Instructions to follow:
From the data below, return the exact lines starting at the line containing "ATOM 62 C CA" and ending at the line containing "ATOM 121 C CA", both included, and nothing else.
****************************************
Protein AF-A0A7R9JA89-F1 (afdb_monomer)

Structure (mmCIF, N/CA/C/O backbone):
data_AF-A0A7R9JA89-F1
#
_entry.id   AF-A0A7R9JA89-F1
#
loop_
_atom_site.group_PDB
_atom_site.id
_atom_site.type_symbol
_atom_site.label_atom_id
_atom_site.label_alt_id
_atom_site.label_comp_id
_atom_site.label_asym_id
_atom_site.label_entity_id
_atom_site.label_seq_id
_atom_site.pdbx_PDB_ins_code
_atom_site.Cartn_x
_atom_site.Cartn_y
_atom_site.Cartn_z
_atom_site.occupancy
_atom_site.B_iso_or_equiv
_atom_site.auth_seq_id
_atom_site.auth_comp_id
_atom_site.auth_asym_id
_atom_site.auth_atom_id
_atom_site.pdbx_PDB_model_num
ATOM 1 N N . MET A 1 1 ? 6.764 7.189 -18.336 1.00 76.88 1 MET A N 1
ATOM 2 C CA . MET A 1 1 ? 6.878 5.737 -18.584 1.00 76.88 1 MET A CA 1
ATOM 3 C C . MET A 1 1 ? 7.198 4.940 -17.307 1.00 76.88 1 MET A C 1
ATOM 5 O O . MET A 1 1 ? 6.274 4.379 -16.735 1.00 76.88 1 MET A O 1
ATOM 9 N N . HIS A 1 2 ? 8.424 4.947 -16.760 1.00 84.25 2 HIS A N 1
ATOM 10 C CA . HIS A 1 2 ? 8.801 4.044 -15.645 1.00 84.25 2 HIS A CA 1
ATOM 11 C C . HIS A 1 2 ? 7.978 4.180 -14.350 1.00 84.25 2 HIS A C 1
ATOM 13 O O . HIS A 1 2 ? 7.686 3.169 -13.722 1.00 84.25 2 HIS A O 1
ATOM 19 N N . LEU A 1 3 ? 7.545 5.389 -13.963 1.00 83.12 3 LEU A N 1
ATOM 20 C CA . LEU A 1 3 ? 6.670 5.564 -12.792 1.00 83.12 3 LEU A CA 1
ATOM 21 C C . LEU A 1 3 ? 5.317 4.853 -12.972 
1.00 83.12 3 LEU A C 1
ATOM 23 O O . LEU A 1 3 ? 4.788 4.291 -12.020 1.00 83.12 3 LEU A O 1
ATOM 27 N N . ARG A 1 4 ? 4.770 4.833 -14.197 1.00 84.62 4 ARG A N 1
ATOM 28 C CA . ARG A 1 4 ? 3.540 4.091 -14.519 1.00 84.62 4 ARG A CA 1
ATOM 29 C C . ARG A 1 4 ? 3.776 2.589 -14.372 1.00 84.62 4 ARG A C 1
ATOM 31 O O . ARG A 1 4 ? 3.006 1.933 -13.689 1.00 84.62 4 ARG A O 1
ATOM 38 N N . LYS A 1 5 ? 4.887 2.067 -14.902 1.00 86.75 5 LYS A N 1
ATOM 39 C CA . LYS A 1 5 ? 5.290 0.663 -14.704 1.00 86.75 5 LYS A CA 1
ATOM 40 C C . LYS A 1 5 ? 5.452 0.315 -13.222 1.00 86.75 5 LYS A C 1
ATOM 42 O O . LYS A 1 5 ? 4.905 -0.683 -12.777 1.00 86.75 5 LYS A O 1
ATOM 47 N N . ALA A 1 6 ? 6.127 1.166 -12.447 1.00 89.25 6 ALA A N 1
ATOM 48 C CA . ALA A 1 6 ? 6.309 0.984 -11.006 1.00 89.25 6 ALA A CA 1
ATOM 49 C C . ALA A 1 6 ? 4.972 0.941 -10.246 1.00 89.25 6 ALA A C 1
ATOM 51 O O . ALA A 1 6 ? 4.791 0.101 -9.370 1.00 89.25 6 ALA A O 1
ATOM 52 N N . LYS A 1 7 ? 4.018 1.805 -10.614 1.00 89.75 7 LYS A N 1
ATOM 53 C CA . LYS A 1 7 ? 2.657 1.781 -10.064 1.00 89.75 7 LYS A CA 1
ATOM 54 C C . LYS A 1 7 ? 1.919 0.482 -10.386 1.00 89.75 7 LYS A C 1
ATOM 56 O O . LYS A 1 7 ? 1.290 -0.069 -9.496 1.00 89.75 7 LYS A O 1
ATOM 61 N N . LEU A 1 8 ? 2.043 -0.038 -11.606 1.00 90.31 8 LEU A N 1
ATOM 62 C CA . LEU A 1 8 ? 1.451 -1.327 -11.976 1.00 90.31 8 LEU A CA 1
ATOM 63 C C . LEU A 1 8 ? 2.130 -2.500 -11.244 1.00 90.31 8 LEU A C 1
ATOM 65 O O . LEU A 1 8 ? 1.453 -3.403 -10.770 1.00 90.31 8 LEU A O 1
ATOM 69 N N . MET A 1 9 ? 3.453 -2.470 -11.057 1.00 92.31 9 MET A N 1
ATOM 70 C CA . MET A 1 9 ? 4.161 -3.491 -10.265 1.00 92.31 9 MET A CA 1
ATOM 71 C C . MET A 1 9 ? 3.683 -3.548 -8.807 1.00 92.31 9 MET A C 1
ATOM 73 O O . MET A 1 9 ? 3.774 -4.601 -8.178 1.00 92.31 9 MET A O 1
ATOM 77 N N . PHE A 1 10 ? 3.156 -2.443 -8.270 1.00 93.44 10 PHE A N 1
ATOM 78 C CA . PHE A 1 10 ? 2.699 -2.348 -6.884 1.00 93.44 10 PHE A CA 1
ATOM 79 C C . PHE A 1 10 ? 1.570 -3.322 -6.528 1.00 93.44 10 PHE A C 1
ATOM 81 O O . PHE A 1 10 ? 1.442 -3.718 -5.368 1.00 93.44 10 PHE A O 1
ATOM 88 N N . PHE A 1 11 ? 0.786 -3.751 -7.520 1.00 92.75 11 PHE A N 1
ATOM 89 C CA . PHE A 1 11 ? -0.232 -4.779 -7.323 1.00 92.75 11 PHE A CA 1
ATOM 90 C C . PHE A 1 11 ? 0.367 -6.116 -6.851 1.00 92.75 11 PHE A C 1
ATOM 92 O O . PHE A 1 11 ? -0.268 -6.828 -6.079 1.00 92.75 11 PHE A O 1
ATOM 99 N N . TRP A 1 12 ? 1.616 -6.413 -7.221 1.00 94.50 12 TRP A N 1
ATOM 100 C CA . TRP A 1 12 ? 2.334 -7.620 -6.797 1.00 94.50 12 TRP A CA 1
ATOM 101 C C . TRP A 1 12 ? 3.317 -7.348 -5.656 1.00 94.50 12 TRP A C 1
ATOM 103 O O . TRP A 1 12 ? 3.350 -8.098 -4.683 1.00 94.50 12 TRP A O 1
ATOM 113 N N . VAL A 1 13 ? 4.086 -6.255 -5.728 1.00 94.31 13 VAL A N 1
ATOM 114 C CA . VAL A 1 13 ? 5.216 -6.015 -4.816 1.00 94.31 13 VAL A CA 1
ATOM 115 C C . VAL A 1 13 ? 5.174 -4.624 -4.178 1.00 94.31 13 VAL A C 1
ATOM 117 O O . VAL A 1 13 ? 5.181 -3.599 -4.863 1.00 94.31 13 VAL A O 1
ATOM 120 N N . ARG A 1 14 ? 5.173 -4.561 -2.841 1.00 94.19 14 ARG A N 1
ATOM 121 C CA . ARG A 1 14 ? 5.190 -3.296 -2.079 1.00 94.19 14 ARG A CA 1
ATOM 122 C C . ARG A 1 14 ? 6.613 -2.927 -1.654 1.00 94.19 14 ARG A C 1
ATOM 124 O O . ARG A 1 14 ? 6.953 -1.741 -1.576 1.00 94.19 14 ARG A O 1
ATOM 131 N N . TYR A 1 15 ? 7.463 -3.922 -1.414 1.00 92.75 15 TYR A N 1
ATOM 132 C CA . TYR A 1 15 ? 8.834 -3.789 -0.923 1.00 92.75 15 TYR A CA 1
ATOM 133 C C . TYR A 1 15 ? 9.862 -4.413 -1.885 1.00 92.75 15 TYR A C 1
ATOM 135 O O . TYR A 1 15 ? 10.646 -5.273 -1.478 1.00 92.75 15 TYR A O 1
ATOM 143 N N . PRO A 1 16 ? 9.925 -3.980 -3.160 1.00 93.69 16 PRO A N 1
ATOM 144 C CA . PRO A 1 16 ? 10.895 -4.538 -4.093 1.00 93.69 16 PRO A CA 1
****************************************
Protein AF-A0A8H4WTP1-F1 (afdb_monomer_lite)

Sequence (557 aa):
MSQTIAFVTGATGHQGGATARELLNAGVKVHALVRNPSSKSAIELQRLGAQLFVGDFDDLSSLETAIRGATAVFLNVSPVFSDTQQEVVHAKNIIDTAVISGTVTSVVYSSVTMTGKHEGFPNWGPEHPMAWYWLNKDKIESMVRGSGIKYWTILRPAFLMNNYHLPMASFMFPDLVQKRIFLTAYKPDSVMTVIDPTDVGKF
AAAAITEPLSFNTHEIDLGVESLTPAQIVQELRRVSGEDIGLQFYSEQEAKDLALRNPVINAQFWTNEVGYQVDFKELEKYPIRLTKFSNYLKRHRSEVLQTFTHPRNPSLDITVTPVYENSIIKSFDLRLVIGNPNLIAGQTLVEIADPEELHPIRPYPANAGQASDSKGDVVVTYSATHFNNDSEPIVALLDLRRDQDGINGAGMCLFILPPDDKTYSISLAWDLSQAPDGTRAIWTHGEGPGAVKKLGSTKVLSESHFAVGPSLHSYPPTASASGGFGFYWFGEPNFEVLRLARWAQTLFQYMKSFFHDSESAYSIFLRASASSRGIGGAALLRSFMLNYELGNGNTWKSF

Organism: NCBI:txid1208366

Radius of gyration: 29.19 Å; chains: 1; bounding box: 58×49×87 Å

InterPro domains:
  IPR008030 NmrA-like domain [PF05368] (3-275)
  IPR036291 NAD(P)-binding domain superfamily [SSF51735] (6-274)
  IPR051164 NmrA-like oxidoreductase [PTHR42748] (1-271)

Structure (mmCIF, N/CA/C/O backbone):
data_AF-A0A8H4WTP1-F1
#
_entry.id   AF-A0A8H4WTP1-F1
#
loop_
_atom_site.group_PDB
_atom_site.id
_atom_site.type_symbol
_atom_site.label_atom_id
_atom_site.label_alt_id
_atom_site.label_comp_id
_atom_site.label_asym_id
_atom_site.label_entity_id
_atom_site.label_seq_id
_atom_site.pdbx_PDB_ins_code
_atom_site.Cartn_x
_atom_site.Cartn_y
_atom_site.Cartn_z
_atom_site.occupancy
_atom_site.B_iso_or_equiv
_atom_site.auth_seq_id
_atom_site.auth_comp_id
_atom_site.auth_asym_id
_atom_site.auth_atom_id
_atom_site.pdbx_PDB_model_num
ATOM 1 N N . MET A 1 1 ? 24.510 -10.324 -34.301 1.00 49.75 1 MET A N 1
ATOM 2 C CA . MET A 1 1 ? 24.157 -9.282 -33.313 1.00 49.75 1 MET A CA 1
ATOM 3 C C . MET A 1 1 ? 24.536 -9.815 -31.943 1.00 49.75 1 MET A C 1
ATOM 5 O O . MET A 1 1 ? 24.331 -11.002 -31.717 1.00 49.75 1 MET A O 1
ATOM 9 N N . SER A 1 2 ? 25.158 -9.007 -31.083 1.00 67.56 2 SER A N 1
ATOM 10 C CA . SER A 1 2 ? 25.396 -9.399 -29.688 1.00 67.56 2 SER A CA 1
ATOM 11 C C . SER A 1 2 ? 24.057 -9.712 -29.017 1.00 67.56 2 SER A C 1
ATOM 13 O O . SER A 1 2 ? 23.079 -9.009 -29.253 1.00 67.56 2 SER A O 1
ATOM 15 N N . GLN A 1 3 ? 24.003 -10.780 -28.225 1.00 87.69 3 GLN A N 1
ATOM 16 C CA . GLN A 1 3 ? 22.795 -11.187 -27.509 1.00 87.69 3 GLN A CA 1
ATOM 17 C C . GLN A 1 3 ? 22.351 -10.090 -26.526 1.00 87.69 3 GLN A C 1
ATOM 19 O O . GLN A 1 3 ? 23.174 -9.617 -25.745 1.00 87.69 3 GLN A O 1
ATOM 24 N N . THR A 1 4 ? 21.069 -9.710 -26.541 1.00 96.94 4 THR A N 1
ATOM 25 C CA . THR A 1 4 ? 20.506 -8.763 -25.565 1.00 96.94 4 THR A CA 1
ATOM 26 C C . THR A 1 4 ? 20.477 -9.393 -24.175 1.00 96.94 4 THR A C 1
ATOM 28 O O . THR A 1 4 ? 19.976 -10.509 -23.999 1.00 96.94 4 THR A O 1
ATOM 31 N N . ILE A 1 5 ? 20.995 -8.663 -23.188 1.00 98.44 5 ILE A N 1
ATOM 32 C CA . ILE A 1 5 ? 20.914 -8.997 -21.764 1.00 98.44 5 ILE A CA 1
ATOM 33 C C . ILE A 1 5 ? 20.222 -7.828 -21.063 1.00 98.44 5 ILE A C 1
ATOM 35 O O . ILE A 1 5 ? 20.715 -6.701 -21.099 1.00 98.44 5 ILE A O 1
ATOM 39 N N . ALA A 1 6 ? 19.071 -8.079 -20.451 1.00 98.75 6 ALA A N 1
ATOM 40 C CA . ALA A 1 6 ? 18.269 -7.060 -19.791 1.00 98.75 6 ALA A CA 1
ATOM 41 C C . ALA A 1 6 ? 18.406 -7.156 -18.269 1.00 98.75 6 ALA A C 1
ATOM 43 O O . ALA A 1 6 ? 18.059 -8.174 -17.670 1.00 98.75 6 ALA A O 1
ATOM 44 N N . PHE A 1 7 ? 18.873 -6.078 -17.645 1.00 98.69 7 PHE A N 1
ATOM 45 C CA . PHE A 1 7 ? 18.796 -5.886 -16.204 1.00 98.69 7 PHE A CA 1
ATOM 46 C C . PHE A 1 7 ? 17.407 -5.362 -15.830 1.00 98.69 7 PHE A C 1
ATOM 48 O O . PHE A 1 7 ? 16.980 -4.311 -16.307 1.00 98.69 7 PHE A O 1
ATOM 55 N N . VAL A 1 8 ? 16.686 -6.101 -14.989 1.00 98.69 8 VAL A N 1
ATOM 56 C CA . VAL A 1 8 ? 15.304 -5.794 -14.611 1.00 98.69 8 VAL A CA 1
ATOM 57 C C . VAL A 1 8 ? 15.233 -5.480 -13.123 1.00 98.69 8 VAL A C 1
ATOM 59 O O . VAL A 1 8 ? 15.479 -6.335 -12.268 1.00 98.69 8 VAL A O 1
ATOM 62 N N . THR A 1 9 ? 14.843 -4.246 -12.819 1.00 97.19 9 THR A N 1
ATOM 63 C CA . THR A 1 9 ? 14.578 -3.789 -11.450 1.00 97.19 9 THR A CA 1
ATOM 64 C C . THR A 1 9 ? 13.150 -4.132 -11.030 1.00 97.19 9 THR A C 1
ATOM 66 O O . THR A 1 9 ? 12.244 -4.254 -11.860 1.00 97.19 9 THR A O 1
****************************************
Answer box:
ATOM 62 C CA . LEU A 1 8 ? 1.451 -1.327 -11.976 1.00 90.31 8 LEU A CA 1
ATOM 63 C C . LEU A 1 8 ? 2.130 -2.500 -11.244 1.00 90.31 8 LEU A C 1
ATOM 65 O O . LEU A 1 8 ? 1.453 -3.403 -10.770 1.00 90.31 8 LEU A O 1
ATOM 69 N N . MET A 1 9 ? 3.453 -2.470 -11.057 1.00 92.31 9 MET A N 1
ATOM 70 C CA . MET A 1 9 ? 4.161 -3.491 -10.265 1.00 92.31 9 MET A CA 1
ATOM 71 C C . MET A 1 9 ? 3.683 -3.548 -8.807 1.00 92.31 9 MET A C 1
ATOM 73 O O . MET A 1 9 ? 3.774 -4.601 -8.178 1.00 92.31 9 MET A O 1
ATOM 77 N N . PHE A 1 10 ? 3.156 -2.443 -8.270 1.00 93.44 10 PHE A N 1
ATOM 78 C CA . PHE A 1 10 ? 2.699 -2.348 -6.884 1.00 93.44 10 PHE A CA 1
ATOM 79 C C . PHE A 1 10 ? 1.570 -3.322 -6.528 1.00 93.44 10 PHE A C 1
ATOM 81 O O . PHE A 1 10 ? 1.442 -3.718 -5.368 1.00 93.44 10 PHE A O 1
ATOM 88 N N . PHE A 1 11 ? 0.786 -3.751 -7.520 1.00 92.75 11 PHE A N 1
ATOM 89 C CA . PHE A 1 11 ? -0.232 -4.779 -7.323 1.00 92.75 11 PHE A CA 1
ATOM 90 C C . PHE A 1 11 ? 0.367 -6.116 -6.851 1.00 92.75 11 PHE A C 1
ATOM 92 O O . PHE A 1 11 ? -0.268 -6.828 -6.079 1.00 92.75 11 PHE A O 1
ATOM 99 N N . TRP A 1 12 ? 1.616 -6.413 -7.221 1.00 94.50 12 TRP A N 1
ATOM 100 C CA . TRP A 1 12 ? 2.334 -7.620 -6.797 1.00 94.50 12 TRP A CA 1
ATOM 101 C C . TRP A 1 12 ? 3.317 -7.348 -5.656 1.00 94.50 12 TRP A C 1
ATOM 103 O O . TRP A 1 12 ? 3.350 -8.098 -4.683 1.00 94.50 12 TRP A O 1
ATOM 113 N N . VAL A 1 13 ? 4.086 -6.255 -5.728 1.00 94.31 13 VAL A N 1
ATOM 114 C CA . VAL A 1 13 ? 5.216 -6.015 -4.816 1.00 94.31 13 VAL A CA 1
ATOM 115 C C . VAL A 1 13 ? 5.174 -4.624 -4.178 1.00 94.31 13 VAL A C 1
ATOM 117 O O . VAL A 1 13 ? 5.181 -3.599 -4.863 1.00 94.31 13 VAL A O 1
ATOM 120 N N . ARG A 1 14 ? 5.173 -4.561 -2.841 1.00 94.19 14 ARG A N 1
ATOM 121 C CA . ARG A 1 14 ? 5.190 -3.296 -2.079 1.00 94.19 14 ARG A CA 1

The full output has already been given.